**EXERCISE DETAILS**
Search the records for the string "sapiens", then copy each line where it appears.

======== EXTRACTED RECORDS

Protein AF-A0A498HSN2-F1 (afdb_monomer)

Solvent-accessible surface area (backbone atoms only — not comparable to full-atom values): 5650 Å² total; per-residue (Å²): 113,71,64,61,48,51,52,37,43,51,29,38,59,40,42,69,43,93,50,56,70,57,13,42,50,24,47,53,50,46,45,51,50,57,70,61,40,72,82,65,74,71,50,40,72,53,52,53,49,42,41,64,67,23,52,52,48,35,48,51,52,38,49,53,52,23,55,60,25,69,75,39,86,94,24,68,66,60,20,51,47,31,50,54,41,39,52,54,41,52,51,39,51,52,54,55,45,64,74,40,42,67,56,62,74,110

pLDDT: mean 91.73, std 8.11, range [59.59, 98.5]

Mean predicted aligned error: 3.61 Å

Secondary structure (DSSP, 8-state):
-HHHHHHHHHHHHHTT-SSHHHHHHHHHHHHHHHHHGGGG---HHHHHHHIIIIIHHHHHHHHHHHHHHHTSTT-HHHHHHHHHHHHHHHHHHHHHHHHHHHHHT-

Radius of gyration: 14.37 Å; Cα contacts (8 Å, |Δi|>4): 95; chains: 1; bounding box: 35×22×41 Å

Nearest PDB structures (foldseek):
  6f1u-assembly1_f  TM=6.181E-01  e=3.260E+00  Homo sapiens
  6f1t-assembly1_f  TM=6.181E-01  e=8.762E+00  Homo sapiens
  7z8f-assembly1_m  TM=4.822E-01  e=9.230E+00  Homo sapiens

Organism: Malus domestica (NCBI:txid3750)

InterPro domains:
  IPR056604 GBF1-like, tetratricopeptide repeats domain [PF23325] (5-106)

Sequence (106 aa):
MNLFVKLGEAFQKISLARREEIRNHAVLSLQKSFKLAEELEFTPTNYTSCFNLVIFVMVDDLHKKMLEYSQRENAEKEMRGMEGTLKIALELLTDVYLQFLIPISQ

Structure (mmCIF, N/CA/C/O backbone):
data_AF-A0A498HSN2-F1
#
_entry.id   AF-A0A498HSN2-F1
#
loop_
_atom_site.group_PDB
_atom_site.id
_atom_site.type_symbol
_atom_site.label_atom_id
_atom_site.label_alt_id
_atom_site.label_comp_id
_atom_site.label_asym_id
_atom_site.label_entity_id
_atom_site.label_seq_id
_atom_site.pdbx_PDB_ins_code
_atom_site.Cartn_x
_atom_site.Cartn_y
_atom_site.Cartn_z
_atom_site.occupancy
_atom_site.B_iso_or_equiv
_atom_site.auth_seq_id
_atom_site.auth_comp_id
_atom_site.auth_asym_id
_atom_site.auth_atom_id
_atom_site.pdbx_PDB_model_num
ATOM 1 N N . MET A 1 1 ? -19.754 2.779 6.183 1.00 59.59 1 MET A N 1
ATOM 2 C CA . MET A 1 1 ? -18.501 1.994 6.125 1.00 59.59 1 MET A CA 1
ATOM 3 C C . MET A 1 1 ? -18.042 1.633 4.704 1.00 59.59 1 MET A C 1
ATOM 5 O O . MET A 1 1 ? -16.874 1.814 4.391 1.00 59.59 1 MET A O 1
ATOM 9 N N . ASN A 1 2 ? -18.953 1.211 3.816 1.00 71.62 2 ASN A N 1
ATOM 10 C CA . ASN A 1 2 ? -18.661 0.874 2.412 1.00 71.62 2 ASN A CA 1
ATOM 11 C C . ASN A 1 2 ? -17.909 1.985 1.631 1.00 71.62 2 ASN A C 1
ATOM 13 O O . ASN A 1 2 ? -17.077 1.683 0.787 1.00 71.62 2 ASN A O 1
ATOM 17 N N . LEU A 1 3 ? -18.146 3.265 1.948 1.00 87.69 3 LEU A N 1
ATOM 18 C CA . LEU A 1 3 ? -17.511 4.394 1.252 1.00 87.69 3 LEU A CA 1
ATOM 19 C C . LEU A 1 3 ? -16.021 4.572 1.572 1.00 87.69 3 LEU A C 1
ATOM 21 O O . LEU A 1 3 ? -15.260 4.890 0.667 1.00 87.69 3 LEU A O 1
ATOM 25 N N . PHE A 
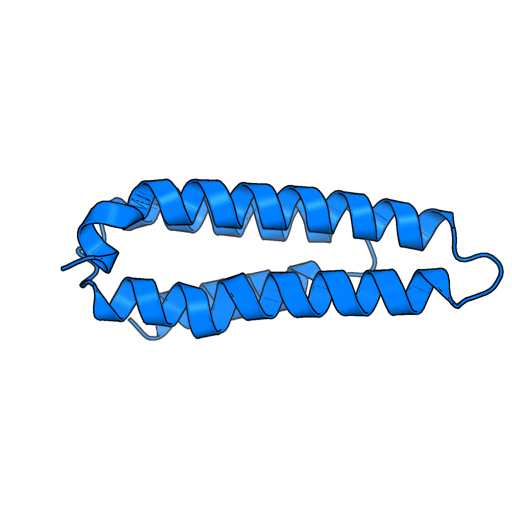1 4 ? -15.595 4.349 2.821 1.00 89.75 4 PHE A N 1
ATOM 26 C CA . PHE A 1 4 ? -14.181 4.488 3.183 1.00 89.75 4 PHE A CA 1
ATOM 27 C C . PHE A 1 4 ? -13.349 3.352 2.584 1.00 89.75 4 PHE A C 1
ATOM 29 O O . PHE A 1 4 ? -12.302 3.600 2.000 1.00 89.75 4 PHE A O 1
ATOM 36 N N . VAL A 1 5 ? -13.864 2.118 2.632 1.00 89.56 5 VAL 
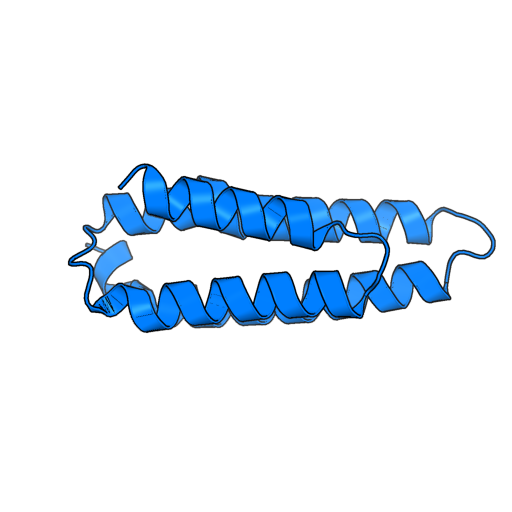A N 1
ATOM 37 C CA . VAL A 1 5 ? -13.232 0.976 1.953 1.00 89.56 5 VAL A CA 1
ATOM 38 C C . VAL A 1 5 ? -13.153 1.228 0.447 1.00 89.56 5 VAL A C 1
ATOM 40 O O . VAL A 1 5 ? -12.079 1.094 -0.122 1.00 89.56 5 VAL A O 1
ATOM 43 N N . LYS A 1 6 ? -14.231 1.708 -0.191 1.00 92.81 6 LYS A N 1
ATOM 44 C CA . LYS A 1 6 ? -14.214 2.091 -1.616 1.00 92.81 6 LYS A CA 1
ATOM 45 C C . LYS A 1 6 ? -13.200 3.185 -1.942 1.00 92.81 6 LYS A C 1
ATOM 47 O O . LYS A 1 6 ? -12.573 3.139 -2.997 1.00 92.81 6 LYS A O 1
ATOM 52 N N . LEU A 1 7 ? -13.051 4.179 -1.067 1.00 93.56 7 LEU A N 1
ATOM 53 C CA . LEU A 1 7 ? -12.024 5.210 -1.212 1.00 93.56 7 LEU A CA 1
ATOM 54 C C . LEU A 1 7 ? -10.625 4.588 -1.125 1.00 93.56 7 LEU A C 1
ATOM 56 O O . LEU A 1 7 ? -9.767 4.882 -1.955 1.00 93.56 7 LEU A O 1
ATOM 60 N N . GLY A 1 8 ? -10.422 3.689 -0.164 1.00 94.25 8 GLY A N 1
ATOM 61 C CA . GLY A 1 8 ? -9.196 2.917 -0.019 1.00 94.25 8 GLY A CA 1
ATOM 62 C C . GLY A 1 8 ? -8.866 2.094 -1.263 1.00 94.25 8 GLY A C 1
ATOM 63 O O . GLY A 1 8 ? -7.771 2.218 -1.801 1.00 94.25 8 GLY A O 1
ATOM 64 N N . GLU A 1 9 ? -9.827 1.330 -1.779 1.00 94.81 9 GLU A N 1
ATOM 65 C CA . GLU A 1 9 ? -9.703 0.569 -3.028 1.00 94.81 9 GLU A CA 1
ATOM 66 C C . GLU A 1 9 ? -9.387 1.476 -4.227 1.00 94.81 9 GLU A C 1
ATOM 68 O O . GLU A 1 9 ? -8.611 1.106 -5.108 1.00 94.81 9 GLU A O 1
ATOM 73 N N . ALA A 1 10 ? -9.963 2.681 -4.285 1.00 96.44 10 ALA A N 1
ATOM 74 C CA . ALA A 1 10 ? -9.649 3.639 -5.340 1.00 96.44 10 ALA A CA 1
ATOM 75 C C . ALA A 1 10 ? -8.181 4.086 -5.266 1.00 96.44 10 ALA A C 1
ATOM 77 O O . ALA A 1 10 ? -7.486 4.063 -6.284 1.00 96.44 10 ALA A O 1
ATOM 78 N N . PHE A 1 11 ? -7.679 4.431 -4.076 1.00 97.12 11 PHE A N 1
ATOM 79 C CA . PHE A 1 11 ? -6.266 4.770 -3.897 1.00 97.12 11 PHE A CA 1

================

**RESULT BELOW**
  6f1u-assembly1_f  TM=6.181E-01  e=3.260E+00  Homo sapiens
  6f1t-assembly1_f  TM=6.181E-01  e=8.762E+00  Homo sapiens
  7z8f-assembly1_m  TM=4.822E-01  e=9.230E+00  Homo sapiens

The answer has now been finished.